[Data extracted from a collection]
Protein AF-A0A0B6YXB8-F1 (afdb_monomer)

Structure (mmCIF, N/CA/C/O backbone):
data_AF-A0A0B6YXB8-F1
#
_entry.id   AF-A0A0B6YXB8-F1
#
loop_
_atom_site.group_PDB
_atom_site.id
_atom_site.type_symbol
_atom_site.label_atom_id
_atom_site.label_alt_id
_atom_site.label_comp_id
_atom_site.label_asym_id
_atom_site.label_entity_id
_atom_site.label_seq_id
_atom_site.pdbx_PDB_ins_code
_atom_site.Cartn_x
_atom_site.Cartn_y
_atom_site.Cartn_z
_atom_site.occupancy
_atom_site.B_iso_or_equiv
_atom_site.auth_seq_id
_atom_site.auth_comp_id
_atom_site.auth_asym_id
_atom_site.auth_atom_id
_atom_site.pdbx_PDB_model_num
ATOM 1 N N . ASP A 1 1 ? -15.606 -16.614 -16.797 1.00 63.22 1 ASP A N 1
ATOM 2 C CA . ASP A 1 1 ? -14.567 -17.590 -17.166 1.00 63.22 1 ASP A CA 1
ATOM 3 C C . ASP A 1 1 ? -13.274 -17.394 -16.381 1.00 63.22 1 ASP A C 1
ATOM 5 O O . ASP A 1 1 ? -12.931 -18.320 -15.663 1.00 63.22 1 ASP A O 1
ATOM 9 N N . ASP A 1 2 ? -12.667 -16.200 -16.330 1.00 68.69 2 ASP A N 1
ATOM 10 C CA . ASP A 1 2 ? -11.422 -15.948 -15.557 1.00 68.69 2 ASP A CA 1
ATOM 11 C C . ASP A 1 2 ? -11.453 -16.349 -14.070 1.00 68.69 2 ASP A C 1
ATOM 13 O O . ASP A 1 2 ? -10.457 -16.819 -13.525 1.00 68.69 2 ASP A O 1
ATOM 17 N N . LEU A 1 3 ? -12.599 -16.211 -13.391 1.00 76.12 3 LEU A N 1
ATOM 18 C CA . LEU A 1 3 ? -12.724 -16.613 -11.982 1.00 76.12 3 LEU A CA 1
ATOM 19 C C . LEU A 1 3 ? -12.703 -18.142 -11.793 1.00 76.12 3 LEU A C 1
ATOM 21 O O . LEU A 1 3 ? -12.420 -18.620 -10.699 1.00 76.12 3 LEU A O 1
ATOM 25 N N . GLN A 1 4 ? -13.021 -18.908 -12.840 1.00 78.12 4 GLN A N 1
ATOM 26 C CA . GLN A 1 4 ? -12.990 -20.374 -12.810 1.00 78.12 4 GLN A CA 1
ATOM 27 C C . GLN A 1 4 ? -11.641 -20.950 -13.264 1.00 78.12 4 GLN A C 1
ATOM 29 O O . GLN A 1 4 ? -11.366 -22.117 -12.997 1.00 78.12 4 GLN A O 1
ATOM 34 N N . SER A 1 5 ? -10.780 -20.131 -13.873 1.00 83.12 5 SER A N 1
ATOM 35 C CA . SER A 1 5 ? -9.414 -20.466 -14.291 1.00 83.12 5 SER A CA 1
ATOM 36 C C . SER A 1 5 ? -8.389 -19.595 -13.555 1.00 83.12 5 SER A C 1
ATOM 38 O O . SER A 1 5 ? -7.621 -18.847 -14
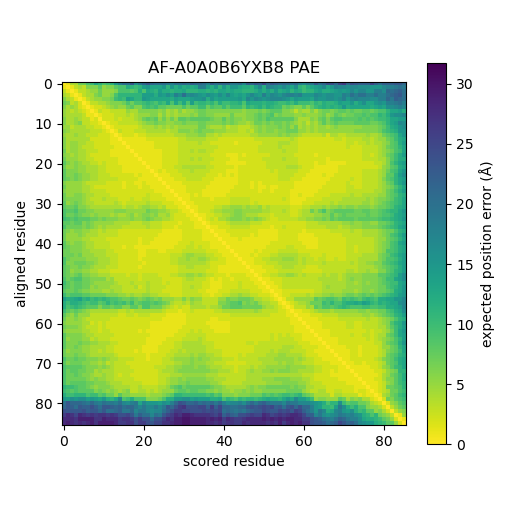.157 1.00 83.12 5 SER A O 1
ATOM 40 N N . LEU A 1 6 ? -8.405 -19.655 -12.223 1.00 82.88 6 LEU A N 1
ATOM 41 C CA . LEU A 1 6 ? -7.483 -18.896 -11.376 1.00 82.88 6 LEU A CA 1
ATOM 42 C C . LEU A 1 6 ? -6.046 -19.424 -11.505 1.00 82.88 6 LEU A C 1
ATOM 44 O O . LEU A 1 6 ? -5.697 -20.438 -10.907 1.00 82.88 6 LEU A O 1
ATOM 48 N N . GLU A 1 7 ? -5.203 -18.703 -12.245 1.00 88.19 7 GLU A N 1
ATOM 49 C CA . GLU A 1 7 ? -3.767 -19.009 -12.385 1.00 88.19 7 GLU A CA 1
ATOM 50 C C . GLU A 1 7 ? -2.875 -18.227 -11.409 1.00 88.19 7 GLU A C 1
ATOM 52 O O . GLU A 1 7 ? -1.712 -18.569 -11.197 1.00 88.19 7 GLU A O 1
ATOM 57 N N . THR A 1 8 ? -3.403 -17.165 -10.794 1.00 89.38 8 THR A N 1
ATOM 58 C CA . THR A 1 8 ? -2.651 -16.302 -9.876 1.00 89.38 8 THR A CA 1
ATOM 59 C C . THR A 1 8 ? -3.358 -16.162 -8.533 1.00 89.38 8 THR A C 1
ATOM 61 O O . THR A 1 8 ? -4.577 -16.284 -8.421 1.00 89.38 8 THR A O 1
ATOM 64 N N . TYR A 1 9 ? -2.587 -15.861 -7.487 1.00 87.38 9 TYR A N 1
ATOM 65 C CA . TYR A 1 9 ? -3.130 -15.642 -6.143 1.00 87.38 9 TYR A CA 1
ATOM 66 C C . TYR A 1 9 ? -3.973 -14.361 -6.028 1.00 87.38 9 TYR A C 1
ATOM 68 O O . TYR A 1 9 ? -4.796 -14.236 -5.120 1.00 87.38 9 TYR A O 1
ATOM 76 N N . GLY A 1 10 ? -3.756 -13.385 -6.913 1.00 85.56 10 GLY A N 1
ATOM 77 C CA . GLY A 1 10 ? -4.414 -12.083 -6.873 1.00 85.56 10 GLY A CA 1
ATOM 
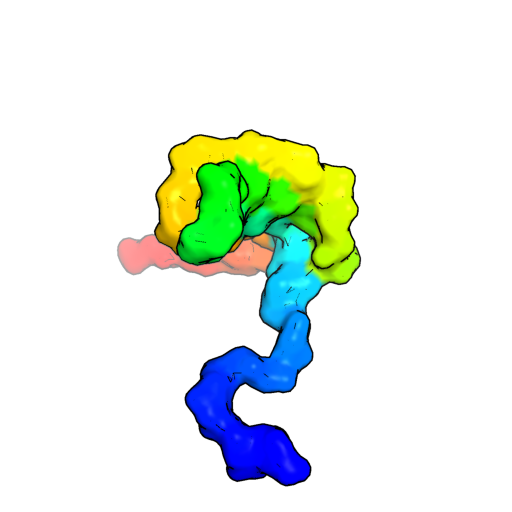78 C C . GLY A 1 10 ? -5.490 -11.962 -7.943 1.00 85.56 10 GLY A C 1
ATOM 79 O O . GLY A 1 10 ? -5.175 -11.695 -9.091 1.00 85.56 10 GLY A O 1
ATOM 80 N N . PHE A 1 11 ? -6.760 -12.076 -7.556 1.00 87.81 11 PHE A N 1
ATOM 81 C CA . PHE A 1 11 ? -7.896 -11.949 -8.486 1.00 87.81 11 PHE A CA 1
ATOM 82 C C . PHE A 1 11 ? -8.893 -10.854 -8.103 1.00 87.81 11 PHE A C 1
ATOM 84 O O . PHE A 1 11 ? -9.759 -10.489 -8.889 1.00 87.81 11 PHE A O 1
ATOM 91 N N . ARG A 1 12 ? -8.787 -10.327 -6.876 1.00 88.94 12 ARG A N 1
ATOM 92 C CA . ARG A 1 12 ? -9.747 -9.353 -6.335 1.00 88.94 12 ARG A CA 1
ATOM 93 C C . ARG A 1 12 ? -9.355 -7.899 -6.577 1.00 88.94 12 ARG A C 1
ATOM 95 O O . ARG A 1 12 ? -10.210 -7.037 -6.493 1.00 88.94 12 ARG A O 1
ATOM 102 N N . GLY A 1 13 ? -8.071 -7.599 -6.778 1.00 89.00 13 GLY A N 1
ATOM 103 C CA . GLY A 1 13 ? -7.585 -6.218 -6.945 1.00 89.00 13 GLY A CA 1
ATOM 104 C C . GLY A 1 13 ? -7.690 -5.312 -5.704 1.00 89.00 13 GLY A C 1
ATOM 105 O O . GLY A 1 13 ? -7.270 -4.165 -5.747 1.00 89.00 13 GLY A O 1
ATOM 106 N N . GLU A 1 14 ? -8.198 -5.806 -4.573 1.00 93.31 14 GLU A N 1
ATOM 107 C CA . GLU A 1 14 ? -8.531 -4.968 -3.408 1.00 93.31 14 GLU A CA 1
ATOM 108 C C . GLU A 1 14 ? -7.451 -4.910 -2.317 1.00 93.31 14 GLU A C 1
ATOM 110 O O . GLU A 1 14 ? -7.597 -4.168 -1.345 1.00 93.31 14 GLU A O 1
ATOM 115 N N . ALA A 1 15 ? -6.379 -5.702 -2.421 1.00 94.12 15 ALA A N 1
ATOM 116 C CA . ALA A 1 15 ? -5.429 -5.885 -1.320 1.00 94.12 15 ALA A CA 1
ATOM 117 C C . ALA A 1 15 ? -4.720 -4.579 -0.922 1.00 94.12 15 ALA A C 1
ATOM 119 O O . ALA A 1 15 ? -4.680 -4.226 0.256 1.00 94.12 15 ALA A O 1
ATOM 120 N N . VAL A 1 16 ? -4.197 -3.842 -1.906 1.00 94.56 16 VAL A N 1
ATOM 121 C CA . VAL A 1 16 ? -3.483 -2.579 -1.668 1.00 94.56 16 VAL A CA 1
ATOM 122 C C . VAL A 1 16 ? -4.440 -1.498 -1.167 1.00 94.56 16 VAL A C 1
ATOM 124 O O . VAL A 1 16 ? -4.131 -0.839 -0.181 1.00 94.56 16 VAL A O 1
ATOM 127 N N . ALA A 1 17 ? -5.624 -1.366 -1.772 1.00 94.25 17 ALA A N 1
ATOM 128 C CA . ALA A 1 17 ? -6.637 -0.407 -1.328 1.00 94.25 17 ALA A CA 1
ATOM 129 C C . ALA A 1 17 ? -7.071 -0.671 0.126 1.00 94.25 17 ALA A C 1
ATOM 131 O O . ALA A 1 17 ? -7.086 0.236 0.957 1.00 94.25 17 ALA A O 1
ATOM 132 N N . SER A 1 18 ? -7.320 -1.939 0.467 1.00 95.69 18 SER A N 1
ATOM 133 C CA . SER A 1 18 ? -7.671 -2.352 1.831 1.00 95.69 18 SER A CA 1
ATOM 134 C C . SER A 1 18 ? -6.559 -2.044 2.834 1.00 95.69 18 SER A C 1
ATOM 136 O O . SER A 1 18 ? -6.840 -1.649 3.964 1.00 95.69 18 SER A O 1
ATOM 138 N N . LEU A 1 19 ? -5.295 -2.217 2.434 1.00 96.25 19 LEU A N 1
ATOM 139 C CA . LEU A 1 19 ? -4.134 -1.914 3.268 1.00 96.25 19 LEU A CA 1
ATOM 140 C C . LEU A 1 19 ? -3.996 -0.407 3.520 1.00 96.25 19 LEU A C 1
ATOM 142 O O . LEU A 1 19 ? -3.752 0.003 4.659 1.00 96.25 19 LEU A O 1
ATOM 146 N N . SER A 1 20 ? -4.183 0.413 2.486 1.00 96.56 20 SER A N 1
ATOM 147 C CA . SER A 1 20 ? -4.111 1.875 2.576 1.00 96.56 20 SER A CA 1
ATOM 148 C C . SER A 1 20 ? -5.221 2.466 3.446 1.00 96.56 20 SER A C 1
ATOM 150 O O . SER A 1 20 ? -4.970 3.387 4.218 1.00 96.56 20 SER A O 1
ATOM 152 N N . ALA A 1 21 ? -6.420 1.880 3.437 1.00 97.12 21 ALA A N 1
ATOM 153 C CA . ALA A 1 21 ? -7.541 2.340 4.264 1.00 97.12 21 ALA A CA 1
ATOM 154 C C . ALA A 1 21 ? -7.292 2.242 5.779 1.00 97.12 21 ALA A C 1
ATOM 156 O O . ALA A 1 21 ? -7.939 2.933 6.570 1.00 97.12 21 ALA A O 1
ATOM 157 N N . VAL A 1 22 ? -6.362 1.383 6.206 1.00 97.12 22 VAL A N 1
ATOM 158 C CA . VAL A 1 22 ? -6.088 1.117 7.626 1.00 97.12 22 VAL A CA 1
ATOM 159 C C . VAL A 1 22 ? -4.642 1.392 8.033 1.00 97.12 22 VAL A C 1
ATOM 161 O O . VAL A 1 22 ? -4.264 1.095 9.165 1.00 97.12 22 VAL A O 1
ATOM 164 N N . SER A 1 23 ? -3.802 1.926 7.147 1.00 97.38 23 SER A N 1
ATOM 165 C CA . SER A 1 23 ? -2.388 2.188 7.431 1.00 97.38 23 SER A CA 1
ATOM 166 C C . SER A 1 23 ? -1.867 3.384 6.638 1.00 97.38 23 SER A C 1
ATOM 168 O O . SER A 1 23 ? -2.497 3.859 5.703 1.00 97.38 23 SER A O 1
ATOM 170 N N . ASN A 1 24 ? -0.691 3.886 6.998 1.00 96.81 24 ASN A N 1
ATOM 171 C CA . ASN A 1 24 ? 0.070 4.763 6.119 1.00 96.81 24 ASN A CA 1
ATOM 172 C C . ASN A 1 24 ? 0.869 3.887 5.146 1.00 96.81 24 ASN A C 1
ATOM 174 O O . ASN A 1 24 ? 1.928 3.367 5.514 1.00 96.81 24 ASN A O 1
ATOM 178 N N . ALA A 1 25 ? 0.333 3.697 3.940 1.00 97.56 25 ALA A N 1
ATOM 179 C CA . ALA A 1 25 ? 0.916 2.841 2.915 1.00 97.56 25 ALA A CA 1
ATOM 180 C C . ALA A 1 25 ? 1.819 3.625 1.947 1.00 97.56 25 ALA A C 1
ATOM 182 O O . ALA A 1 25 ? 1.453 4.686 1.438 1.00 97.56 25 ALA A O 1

*WORK TO COMPLETE*.
Out of the records above, please copy exactly the lines from the line with "ATOM 68 O O" up to and including the line with "ATOM 93 C C", minus the pictures.

*RESULT FOR THIS TASK*.
ATOM 68 O O . TYR A 1 9 ? -4.796 -14.236 -5.120 1.00 87.38 9 TYR A O 1
ATOM 76 N N . GLY A 1 10 ? -3.756 -13.385 -6.913 1.00 85.56 10 GLY A N 1
ATOM 77 C CA . GLY A 1 10 ? -4.414 -12.083 -6.873 1.00 85.56 10 GLY A CA 1
ATOM 
78 C C . GLY A 1 10 ? -5.490 -11.962 -7.943 1.00 85.56 10 GLY A C 1
ATOM 79 O O . GLY A 1 10 ? -5.175 -11.695 -9.091 1.00 85.56 10 GLY A O 1
ATOM 80 N N . PHE A 1 11 ? -6.760 -12.076 -7.556 1.00 87.81 11 PHE A N 1
ATOM 81 C CA . PHE A 1 11 ? -7.896 -11.949 -8.486 1.00 87.81 11 PHE A CA 1
ATOM 82 C C . PHE A 1 11 ? -8.893 -10.854 -8.103 1.00 87.81 11 PHE A C 1
ATOM 84 O O . PHE A 1 11 ? -9.759 -10.489 -8.889 1.00 87.81 11 PHE A O 1
ATOM 91 N N . ARG A 1 12 ? -8.787 -10.327 -6.876 1.00 88.94 12 ARG A N 1
ATOM 92 C CA . ARG A 1 12 ? -9.747 -9.353 -6.335 1.00 88.94 12 ARG A CA 1
ATOM 93 C C . ARG A 1 12 ? -9.355 -7.899 -6.577 1.00 88.94 12 ARG A C 1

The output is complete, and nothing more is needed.